Kanak Pal Paramara known as Raja Kanakpal of Paramara dynasty, was the founder of Garhwal Kingdom and the first independent ruler of the entire Garhwal state. He possible reigned in 822 AD or earlier.

Life and background 
Kanak Pal was primarily a prince of Paramara dynasty, belonging to Malwa or in modern-day Madhya Pradesh. He was on Garhwal's journey to fulfill mandatory religious duties of Pilgrimage. The state reigning king "Bhanu Pratap", was influenced by him and he placed Kalank Pal on the throne of Garhwal. Before Pal's coronation came into existence, the entire kingdom was split into small parts. After some time spending on the throne, he started conquering divided parts and ultimately, led the foundation of Garhwal Kingdom and merged the bifurcated parts into one.

Diplomacy
The practice of arranging administrative reforms were not much different from other rulers.

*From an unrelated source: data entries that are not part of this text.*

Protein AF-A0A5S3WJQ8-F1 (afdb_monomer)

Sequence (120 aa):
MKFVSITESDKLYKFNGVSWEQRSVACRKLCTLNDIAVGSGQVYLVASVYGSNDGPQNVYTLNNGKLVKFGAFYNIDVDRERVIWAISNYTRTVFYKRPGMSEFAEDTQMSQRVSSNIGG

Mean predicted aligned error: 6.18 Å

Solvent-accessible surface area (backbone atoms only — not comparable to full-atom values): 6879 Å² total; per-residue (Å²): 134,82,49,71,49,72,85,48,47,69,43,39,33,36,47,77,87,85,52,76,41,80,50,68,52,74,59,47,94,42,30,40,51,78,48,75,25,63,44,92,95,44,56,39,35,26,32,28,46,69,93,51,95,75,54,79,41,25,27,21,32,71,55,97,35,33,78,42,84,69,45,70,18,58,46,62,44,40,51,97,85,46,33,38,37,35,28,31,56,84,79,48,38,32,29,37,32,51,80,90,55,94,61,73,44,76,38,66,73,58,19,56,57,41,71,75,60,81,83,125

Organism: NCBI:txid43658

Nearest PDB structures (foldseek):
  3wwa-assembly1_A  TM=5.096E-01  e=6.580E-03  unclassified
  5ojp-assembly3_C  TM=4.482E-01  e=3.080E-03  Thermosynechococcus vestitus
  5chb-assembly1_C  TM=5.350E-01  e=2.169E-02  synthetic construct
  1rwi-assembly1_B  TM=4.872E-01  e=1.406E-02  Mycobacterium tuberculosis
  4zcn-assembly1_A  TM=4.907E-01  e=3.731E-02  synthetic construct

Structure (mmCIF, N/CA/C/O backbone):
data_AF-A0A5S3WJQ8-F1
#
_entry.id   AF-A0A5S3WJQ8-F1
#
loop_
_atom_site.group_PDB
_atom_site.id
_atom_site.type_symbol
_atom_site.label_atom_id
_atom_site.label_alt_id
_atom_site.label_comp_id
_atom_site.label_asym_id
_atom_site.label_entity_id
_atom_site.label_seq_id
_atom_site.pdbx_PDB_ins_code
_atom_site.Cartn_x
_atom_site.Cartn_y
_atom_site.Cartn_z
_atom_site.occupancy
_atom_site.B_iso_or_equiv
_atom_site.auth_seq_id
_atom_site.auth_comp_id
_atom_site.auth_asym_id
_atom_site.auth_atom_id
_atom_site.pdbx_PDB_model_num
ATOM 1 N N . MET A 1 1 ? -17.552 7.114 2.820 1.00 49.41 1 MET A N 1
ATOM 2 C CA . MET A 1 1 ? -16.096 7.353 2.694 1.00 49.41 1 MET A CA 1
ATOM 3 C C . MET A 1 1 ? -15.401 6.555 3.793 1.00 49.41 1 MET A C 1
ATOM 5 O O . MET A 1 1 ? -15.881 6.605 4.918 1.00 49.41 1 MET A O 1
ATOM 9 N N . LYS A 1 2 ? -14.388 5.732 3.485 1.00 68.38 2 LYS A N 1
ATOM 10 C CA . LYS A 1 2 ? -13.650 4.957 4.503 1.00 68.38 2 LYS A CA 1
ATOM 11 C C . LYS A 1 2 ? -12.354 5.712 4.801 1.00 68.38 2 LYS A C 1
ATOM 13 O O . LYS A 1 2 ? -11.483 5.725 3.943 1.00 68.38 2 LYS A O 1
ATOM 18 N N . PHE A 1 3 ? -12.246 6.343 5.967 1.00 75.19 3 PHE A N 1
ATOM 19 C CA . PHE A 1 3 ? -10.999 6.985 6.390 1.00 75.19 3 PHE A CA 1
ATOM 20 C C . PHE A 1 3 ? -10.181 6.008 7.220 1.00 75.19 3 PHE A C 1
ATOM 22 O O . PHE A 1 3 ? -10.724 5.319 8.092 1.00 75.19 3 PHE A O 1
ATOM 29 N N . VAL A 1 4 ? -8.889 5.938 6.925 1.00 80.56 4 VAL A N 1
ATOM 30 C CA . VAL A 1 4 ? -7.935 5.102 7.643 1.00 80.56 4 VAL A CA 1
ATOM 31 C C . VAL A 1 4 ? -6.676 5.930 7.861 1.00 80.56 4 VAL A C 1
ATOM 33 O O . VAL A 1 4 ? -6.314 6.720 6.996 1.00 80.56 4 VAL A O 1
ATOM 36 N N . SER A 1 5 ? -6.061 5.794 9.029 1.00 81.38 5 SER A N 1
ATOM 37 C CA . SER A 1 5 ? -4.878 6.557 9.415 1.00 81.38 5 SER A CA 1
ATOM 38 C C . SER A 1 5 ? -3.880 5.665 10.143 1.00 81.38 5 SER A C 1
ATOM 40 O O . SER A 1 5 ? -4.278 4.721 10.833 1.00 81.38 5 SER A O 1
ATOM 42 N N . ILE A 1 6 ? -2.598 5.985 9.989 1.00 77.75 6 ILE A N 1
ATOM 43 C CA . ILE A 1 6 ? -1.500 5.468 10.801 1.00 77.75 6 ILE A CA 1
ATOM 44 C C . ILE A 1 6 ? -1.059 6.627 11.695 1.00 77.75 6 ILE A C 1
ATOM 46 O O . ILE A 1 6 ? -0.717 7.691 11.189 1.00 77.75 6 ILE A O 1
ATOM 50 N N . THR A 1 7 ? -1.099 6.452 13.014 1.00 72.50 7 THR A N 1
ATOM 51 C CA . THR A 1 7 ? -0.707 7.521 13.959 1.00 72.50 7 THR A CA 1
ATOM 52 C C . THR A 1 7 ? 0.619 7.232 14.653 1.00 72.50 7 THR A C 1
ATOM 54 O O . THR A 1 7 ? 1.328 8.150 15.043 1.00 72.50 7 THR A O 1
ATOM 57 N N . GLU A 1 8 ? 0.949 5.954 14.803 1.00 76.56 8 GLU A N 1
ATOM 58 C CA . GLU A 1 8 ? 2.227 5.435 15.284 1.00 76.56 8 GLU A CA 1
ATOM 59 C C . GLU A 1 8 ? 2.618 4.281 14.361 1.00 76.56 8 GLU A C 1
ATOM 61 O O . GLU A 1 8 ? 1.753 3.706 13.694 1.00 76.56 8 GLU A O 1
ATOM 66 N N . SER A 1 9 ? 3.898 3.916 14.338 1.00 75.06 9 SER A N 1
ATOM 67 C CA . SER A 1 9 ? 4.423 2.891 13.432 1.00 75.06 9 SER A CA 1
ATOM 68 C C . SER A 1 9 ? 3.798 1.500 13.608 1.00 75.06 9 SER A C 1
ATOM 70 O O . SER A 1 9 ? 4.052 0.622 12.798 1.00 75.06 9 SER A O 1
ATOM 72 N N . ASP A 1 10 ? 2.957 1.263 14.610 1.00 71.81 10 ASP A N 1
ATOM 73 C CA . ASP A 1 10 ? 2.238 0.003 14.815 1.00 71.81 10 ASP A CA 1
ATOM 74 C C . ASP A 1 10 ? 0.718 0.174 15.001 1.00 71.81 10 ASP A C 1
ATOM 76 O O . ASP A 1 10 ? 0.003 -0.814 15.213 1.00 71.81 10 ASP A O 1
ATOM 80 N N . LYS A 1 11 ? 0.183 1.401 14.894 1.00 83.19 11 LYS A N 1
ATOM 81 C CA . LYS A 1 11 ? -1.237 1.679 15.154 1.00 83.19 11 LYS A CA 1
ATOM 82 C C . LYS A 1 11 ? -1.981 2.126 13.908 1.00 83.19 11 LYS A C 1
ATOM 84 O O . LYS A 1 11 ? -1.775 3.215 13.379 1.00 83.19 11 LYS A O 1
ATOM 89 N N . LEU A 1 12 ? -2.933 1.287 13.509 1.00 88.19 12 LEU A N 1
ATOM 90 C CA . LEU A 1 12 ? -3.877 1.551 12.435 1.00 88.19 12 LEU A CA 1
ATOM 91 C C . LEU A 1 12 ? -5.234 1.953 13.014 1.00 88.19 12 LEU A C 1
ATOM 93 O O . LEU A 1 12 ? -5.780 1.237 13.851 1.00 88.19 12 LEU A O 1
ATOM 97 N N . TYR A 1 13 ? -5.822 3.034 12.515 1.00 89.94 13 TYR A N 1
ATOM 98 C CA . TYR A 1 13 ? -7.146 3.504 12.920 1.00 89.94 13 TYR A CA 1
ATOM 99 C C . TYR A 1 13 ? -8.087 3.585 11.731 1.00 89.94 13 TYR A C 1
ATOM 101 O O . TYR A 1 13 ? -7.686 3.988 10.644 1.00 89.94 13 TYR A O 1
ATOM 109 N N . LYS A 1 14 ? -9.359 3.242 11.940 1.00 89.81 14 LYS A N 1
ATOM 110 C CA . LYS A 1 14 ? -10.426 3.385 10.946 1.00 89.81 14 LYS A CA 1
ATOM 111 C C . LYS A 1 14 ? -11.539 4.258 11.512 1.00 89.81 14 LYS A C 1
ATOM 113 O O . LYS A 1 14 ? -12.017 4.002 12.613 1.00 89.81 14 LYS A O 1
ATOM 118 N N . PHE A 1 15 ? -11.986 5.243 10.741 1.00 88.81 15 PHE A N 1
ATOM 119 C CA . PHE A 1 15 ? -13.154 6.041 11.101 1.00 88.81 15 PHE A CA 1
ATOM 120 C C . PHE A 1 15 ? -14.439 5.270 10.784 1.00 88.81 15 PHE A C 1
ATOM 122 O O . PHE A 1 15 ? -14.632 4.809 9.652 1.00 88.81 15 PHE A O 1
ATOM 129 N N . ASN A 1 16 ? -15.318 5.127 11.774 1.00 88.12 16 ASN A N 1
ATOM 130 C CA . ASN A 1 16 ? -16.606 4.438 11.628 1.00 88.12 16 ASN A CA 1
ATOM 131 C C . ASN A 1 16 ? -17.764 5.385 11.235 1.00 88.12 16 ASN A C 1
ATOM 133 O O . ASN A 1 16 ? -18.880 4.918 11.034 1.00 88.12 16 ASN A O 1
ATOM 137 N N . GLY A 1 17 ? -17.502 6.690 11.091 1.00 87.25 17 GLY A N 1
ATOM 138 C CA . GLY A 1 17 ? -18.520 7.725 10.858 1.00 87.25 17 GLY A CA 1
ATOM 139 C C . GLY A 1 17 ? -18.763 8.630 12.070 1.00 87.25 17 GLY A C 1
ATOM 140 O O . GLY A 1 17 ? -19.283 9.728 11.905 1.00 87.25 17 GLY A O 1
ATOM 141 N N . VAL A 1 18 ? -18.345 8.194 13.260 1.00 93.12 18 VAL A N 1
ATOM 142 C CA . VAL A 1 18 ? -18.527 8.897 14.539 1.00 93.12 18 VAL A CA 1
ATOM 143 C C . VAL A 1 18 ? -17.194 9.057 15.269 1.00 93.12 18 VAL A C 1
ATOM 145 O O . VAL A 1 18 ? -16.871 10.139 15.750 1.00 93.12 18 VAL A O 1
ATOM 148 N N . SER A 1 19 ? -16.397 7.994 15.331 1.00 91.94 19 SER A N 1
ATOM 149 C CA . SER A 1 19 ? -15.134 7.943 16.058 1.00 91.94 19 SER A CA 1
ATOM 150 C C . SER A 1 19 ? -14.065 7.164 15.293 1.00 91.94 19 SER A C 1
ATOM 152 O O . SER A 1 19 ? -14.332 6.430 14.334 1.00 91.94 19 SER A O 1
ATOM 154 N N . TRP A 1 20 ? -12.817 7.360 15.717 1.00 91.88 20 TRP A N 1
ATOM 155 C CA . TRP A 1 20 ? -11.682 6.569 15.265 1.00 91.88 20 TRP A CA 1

Before entering in the state, the divided-territory was ruled by several independent families known as "Rana", "Thakur" and "Rai". When he stabilized his throne diplomatically with the help of his descendants, he emerged as the one independent king by conquering the other parts.

Marriage
The foundation of Garhwal Kingdom began when he married Bhanu Pratap's daughter. When reigning king "Bhanu Pratap", was searching a groom for his daughter, he was reported about the Kanak Pal's presence at the Badrinath temple where prince was performing religious duties. Pratap offered a marriage proposal to prince to marry his daughter but he declined citing some issues. Upon introducing to princess, he couldn't prevent himself from accepting the proposal and ultimately agreed to marry his daughter. After getting married, the responsibilities of Garhwal Kingdom was taken by Kanak.